Workers noted how limited resources seemed to be in clinics—and the scale of executive compensation. In fiscal year 2021, Planned Parenthood North Central States paid its chief operating officer, Cindy Kaiser, $532,522 in salary and $33,863 in additional compensation. “It was three years before I got my first raise at Planned Parenthood,” Schmidt said. Her initial $15 per hour wage translated to roughly $30,000 a year, when a living wage for her family was closer to $78,000. “While it is certainly not about the money when you work for a nonprofit, we cannot pay our bills with a mission statement,” said Schmidt, adding that during a raise freeze, the salary of Planned Parenthood North Central States’ then-CEO increased, stoking the workers’ determination to unionize.
Tensions escalated after workers voted to unionize in July 2022. Contract negotiations were slow, say workers, and coupled with management hostility. “The union-busting started as soon as we unionized,” Larson said.
In spring 2023, Planned Parenthood North Central States management informed Larson and 11 other members of the union’s bargaining team that “final warnings” had been placed in their personnel files after management apparently obtained a copy of an encrypted chat indicating that workers were organizing.
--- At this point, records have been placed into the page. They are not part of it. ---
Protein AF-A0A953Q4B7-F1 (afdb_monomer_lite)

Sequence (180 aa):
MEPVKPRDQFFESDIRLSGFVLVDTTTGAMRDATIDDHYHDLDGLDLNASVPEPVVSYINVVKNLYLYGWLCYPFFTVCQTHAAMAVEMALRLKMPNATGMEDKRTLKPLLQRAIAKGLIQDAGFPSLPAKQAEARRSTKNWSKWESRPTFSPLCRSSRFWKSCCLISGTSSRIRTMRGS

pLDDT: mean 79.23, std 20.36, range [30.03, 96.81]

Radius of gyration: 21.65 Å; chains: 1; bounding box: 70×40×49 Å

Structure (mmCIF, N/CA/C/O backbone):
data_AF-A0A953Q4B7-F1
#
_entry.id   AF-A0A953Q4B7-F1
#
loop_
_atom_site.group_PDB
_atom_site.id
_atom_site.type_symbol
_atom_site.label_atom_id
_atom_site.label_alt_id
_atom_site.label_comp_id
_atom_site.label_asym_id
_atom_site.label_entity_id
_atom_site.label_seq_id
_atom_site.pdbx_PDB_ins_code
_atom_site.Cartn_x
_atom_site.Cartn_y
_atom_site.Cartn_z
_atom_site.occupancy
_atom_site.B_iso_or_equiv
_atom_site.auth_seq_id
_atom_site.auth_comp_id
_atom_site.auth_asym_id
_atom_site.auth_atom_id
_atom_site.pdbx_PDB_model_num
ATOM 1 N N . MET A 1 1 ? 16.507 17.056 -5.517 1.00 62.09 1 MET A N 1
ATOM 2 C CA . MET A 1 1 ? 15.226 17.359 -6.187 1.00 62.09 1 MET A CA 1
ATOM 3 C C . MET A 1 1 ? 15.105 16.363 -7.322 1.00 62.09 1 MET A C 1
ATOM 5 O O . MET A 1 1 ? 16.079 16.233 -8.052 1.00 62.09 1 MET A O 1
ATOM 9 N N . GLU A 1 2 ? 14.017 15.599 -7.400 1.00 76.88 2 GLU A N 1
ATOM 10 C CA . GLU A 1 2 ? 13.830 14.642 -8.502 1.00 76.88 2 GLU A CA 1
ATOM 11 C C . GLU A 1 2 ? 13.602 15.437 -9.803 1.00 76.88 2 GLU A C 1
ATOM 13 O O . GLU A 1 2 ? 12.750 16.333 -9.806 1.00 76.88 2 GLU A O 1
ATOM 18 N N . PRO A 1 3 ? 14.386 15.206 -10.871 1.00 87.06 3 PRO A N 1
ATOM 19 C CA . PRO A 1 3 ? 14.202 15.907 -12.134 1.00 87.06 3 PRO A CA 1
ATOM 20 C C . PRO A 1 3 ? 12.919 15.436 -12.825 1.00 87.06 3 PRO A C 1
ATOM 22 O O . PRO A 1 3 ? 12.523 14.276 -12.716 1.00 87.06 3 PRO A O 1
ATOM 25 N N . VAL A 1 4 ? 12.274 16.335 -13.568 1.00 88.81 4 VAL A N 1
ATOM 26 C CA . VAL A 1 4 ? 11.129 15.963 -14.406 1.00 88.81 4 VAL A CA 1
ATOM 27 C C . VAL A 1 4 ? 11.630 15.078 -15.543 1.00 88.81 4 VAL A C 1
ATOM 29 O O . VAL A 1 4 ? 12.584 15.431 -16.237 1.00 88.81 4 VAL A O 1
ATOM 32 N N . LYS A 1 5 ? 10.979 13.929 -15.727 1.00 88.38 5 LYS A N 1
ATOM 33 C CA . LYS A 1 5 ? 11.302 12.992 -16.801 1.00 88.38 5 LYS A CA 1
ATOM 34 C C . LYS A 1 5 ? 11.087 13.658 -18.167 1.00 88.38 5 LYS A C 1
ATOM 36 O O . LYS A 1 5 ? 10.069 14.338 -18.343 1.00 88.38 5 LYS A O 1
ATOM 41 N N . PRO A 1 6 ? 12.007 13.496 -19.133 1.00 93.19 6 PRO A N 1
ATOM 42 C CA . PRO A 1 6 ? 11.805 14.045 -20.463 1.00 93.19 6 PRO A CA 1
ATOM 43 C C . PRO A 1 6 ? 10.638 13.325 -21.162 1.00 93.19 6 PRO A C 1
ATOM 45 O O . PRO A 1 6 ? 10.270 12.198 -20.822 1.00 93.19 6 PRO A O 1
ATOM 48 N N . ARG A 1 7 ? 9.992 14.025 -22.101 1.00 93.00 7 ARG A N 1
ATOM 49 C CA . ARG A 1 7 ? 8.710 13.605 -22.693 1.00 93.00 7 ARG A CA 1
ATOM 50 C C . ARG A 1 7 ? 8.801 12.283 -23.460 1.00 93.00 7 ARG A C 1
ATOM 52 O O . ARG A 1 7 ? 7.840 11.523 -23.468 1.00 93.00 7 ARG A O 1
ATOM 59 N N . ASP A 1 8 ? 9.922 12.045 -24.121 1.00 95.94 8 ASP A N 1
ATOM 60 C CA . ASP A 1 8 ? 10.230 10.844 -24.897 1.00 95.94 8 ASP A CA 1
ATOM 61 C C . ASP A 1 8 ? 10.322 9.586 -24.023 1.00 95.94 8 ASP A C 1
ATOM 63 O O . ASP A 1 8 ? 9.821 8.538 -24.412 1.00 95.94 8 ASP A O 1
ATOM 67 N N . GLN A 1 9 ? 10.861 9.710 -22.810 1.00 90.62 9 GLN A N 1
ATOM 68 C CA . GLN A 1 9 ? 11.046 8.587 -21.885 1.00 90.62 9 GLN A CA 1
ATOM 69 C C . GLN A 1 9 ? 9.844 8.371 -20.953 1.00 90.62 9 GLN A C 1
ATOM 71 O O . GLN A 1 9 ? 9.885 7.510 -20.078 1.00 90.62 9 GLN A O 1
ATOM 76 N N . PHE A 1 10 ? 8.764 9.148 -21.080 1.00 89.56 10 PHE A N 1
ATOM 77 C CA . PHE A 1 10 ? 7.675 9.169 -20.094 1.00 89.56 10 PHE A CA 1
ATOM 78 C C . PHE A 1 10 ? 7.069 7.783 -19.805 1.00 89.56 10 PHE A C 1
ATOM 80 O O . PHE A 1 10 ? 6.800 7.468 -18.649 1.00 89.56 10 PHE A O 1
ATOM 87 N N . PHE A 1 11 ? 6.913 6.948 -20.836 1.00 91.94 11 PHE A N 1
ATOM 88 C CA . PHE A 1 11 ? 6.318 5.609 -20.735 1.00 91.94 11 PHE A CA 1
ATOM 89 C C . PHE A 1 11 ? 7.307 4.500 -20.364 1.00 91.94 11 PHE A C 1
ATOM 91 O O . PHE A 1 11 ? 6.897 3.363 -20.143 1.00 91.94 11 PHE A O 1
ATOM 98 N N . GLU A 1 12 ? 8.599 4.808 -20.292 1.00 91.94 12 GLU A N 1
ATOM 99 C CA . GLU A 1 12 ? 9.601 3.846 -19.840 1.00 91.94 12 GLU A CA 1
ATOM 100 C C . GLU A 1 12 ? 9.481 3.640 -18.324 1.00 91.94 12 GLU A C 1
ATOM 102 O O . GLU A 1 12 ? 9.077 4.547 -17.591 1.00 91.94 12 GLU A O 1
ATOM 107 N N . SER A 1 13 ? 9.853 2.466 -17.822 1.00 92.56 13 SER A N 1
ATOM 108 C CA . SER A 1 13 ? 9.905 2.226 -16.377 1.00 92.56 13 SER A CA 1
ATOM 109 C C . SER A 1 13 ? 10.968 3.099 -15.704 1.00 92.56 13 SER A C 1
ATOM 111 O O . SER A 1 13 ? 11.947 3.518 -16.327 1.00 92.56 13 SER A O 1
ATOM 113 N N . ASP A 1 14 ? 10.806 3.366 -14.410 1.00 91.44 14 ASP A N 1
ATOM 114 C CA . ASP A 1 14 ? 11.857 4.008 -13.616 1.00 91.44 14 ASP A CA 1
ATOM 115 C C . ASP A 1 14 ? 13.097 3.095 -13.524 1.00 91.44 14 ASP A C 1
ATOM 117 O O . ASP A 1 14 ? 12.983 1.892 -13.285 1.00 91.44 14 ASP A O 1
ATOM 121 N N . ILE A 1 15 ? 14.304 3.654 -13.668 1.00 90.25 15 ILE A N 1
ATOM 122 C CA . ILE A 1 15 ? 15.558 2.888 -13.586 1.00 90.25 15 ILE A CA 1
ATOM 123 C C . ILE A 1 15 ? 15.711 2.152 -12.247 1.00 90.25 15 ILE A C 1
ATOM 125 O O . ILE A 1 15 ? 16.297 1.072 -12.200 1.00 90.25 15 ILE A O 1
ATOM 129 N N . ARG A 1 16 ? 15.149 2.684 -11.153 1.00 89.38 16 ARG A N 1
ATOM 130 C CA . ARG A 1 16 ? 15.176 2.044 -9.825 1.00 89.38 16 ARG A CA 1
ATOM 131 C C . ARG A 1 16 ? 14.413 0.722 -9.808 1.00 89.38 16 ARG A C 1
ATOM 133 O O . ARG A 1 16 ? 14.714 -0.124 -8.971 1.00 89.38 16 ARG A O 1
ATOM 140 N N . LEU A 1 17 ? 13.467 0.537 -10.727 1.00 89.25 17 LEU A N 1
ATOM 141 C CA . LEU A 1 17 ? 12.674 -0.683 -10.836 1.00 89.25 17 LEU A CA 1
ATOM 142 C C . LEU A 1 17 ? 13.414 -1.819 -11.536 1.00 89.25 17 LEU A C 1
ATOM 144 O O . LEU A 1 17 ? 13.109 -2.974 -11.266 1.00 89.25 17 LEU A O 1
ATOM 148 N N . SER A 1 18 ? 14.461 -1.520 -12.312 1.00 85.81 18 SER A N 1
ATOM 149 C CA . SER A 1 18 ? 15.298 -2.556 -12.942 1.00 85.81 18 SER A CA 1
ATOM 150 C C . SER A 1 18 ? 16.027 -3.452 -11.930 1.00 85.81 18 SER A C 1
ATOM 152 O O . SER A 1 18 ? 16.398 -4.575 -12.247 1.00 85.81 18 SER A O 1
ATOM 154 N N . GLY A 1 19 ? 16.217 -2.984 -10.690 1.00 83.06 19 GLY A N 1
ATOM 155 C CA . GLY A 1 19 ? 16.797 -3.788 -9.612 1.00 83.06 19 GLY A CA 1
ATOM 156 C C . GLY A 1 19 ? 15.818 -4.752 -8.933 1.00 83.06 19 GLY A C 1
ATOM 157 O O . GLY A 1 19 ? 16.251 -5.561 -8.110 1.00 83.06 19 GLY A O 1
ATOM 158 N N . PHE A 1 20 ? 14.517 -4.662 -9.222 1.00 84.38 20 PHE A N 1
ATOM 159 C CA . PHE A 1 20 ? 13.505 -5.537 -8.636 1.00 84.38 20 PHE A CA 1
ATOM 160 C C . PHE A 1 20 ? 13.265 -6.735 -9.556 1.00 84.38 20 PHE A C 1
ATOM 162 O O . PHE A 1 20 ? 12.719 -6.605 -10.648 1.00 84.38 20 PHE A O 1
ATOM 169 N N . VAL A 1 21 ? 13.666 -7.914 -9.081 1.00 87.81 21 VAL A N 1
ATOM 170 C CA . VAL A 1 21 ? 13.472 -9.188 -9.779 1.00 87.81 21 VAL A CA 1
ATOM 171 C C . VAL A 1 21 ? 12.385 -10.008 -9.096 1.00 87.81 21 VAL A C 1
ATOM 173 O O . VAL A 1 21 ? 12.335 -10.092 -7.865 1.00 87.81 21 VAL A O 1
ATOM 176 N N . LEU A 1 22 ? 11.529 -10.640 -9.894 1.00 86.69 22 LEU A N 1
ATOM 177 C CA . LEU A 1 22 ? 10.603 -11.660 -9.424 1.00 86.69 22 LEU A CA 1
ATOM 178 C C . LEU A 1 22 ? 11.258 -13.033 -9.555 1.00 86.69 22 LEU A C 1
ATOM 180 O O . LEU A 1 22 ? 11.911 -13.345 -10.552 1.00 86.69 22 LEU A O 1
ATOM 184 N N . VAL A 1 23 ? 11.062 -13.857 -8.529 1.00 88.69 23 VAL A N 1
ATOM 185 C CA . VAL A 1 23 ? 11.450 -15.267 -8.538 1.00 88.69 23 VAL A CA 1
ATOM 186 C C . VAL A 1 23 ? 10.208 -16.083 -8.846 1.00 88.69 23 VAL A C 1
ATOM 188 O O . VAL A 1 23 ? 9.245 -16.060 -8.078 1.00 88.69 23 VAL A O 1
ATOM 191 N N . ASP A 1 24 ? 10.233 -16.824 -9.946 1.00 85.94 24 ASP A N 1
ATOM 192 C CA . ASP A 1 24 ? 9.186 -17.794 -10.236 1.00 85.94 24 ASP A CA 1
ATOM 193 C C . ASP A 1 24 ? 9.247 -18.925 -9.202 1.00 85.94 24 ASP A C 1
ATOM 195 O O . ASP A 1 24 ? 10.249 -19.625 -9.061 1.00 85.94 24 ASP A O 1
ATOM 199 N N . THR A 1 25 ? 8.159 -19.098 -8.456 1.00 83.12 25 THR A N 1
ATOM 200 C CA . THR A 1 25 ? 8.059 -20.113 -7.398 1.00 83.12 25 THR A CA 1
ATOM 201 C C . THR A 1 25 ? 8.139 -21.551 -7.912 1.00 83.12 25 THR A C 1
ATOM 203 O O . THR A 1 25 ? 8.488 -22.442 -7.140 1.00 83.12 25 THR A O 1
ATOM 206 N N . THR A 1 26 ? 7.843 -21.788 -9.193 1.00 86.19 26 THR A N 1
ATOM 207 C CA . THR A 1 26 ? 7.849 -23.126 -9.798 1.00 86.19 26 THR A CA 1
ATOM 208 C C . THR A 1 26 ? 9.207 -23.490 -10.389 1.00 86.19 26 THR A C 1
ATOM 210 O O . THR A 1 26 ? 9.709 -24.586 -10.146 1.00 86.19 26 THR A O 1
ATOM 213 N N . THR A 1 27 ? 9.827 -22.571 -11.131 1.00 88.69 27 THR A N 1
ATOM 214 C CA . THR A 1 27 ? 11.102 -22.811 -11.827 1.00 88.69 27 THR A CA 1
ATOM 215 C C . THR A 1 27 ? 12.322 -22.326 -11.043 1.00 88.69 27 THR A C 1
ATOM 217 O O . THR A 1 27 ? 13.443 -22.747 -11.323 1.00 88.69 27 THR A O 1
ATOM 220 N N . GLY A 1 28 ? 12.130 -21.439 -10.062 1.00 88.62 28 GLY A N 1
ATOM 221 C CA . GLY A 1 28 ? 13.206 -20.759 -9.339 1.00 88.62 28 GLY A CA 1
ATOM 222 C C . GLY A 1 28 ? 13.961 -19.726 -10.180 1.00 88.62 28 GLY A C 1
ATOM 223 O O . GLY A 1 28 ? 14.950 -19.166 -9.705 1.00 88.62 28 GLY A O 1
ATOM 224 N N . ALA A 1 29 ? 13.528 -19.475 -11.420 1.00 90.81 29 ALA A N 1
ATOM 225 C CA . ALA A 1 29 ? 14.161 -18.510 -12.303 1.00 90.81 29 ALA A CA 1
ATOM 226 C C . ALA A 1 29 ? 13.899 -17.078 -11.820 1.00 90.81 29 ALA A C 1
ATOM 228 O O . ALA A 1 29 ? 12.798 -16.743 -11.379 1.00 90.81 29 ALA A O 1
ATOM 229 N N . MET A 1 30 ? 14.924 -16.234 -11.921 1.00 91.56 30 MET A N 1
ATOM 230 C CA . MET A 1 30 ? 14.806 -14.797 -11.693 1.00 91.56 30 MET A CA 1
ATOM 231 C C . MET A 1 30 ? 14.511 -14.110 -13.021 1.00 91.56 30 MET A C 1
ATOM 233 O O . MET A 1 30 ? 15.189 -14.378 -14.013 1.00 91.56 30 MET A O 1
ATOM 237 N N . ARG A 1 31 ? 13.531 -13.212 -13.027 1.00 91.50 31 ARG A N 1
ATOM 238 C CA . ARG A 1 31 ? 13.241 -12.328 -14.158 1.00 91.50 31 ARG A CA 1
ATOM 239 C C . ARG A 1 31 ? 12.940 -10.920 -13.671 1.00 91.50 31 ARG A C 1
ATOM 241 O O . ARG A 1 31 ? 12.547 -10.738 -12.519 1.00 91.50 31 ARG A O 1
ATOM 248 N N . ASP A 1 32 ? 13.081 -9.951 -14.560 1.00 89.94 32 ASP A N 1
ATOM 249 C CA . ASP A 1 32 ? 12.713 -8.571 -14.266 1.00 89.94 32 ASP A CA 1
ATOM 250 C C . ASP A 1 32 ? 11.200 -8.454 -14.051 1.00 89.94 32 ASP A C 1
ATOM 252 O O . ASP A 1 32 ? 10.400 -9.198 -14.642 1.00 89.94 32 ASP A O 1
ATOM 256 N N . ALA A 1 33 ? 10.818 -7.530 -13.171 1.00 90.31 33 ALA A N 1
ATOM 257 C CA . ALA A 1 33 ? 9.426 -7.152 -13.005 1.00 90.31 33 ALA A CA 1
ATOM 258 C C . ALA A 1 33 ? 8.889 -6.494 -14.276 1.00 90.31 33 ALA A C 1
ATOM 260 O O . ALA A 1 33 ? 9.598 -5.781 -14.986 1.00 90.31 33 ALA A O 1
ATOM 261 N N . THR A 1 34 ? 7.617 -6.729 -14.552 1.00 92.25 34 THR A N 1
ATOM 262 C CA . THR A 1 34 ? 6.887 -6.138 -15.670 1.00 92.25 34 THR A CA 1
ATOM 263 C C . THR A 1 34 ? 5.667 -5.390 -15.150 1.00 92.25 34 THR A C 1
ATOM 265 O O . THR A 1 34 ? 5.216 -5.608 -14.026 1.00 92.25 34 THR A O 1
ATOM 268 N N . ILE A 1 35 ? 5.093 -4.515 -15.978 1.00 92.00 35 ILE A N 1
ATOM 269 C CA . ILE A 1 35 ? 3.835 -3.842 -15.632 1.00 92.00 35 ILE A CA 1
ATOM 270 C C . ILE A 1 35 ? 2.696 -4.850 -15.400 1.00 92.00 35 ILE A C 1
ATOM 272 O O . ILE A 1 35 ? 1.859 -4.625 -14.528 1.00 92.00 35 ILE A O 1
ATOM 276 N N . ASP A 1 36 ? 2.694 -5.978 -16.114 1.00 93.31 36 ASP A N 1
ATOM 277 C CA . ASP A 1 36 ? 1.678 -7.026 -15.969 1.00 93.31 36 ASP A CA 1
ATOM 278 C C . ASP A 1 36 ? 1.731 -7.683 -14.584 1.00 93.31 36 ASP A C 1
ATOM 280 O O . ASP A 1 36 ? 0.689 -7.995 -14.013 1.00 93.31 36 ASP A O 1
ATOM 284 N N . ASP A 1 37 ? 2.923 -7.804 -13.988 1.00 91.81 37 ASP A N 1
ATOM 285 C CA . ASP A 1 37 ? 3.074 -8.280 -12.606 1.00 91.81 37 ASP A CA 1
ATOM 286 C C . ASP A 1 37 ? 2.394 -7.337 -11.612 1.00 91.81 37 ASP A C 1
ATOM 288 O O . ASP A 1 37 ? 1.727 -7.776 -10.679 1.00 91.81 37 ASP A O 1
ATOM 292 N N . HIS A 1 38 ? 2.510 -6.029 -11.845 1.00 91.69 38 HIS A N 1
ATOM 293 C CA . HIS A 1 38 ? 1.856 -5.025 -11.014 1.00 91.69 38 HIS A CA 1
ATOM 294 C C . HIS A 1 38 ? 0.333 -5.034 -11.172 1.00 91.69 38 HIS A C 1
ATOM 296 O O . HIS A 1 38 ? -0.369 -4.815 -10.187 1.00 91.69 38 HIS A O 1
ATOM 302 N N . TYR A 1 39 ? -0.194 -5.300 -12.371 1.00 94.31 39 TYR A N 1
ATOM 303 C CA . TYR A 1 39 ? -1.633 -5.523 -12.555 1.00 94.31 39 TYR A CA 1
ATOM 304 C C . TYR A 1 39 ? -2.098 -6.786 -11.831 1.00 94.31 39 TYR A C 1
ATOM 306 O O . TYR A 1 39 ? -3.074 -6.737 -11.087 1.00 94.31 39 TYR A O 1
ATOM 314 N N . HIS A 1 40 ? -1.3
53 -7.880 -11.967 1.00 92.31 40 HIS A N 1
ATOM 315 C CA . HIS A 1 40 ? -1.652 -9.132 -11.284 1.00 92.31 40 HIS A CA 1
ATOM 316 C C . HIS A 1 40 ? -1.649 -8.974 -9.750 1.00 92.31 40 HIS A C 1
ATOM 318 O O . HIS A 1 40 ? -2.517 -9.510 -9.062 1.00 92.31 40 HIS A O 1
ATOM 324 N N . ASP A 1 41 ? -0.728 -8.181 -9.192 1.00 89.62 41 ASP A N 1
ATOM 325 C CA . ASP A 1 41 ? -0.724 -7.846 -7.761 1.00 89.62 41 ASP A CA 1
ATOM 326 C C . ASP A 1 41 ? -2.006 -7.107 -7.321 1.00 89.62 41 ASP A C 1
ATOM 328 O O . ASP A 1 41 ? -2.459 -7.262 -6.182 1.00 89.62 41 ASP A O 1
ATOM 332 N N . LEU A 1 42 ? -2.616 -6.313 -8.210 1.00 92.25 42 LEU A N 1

The next infraction at work, even a paperwork error, could be grounds for firing someone. When Larson sent a personal email last March to a partner organization accusing a coworker of assault, there was no warning left. Larson said the manager of human resources fired her “on a five minute Zoom call.” SEIU filed an unfair labor practice complaint against Planned Parenthood North Central States, charging that the affiliate had fired Larson in retaliation for union organizing; the case remains open with the National Labor Relations Board.
Management’s resistance to the union’s demands was so profound that in fall 2023, SEIU Healthcare Minnesota rescinded its endorsement of the state representative who’d recently taken on the job of CEO, Ruth Richardson.
Neither Planned Parenthood North Central States nor Planned Parenthood Federation of America returned repeated requests for comment. The former has said in prior media statements that “no staff have been disciplined or fired by PPNCS for union organizing, however, unions are not designed to be a shield for misconduct.”
It took 37 bargaining sessions over 16 months before workers and Planned Parenthood North Central States agreed on a tentative contract this past January. The contract guarantees an initial 4.5% wage increase, a $19 minimum wage, lower employee premiums for healthcare, and expanded bereavement leave.
Still, one unanswered demand left workers wary: Management refused to pay a $1 hourly premium to workers providing the abortion services that drive donations. “I am happy that we have these protections, but at the same time, I am disappointed in what we ended up with,” said Schmidt.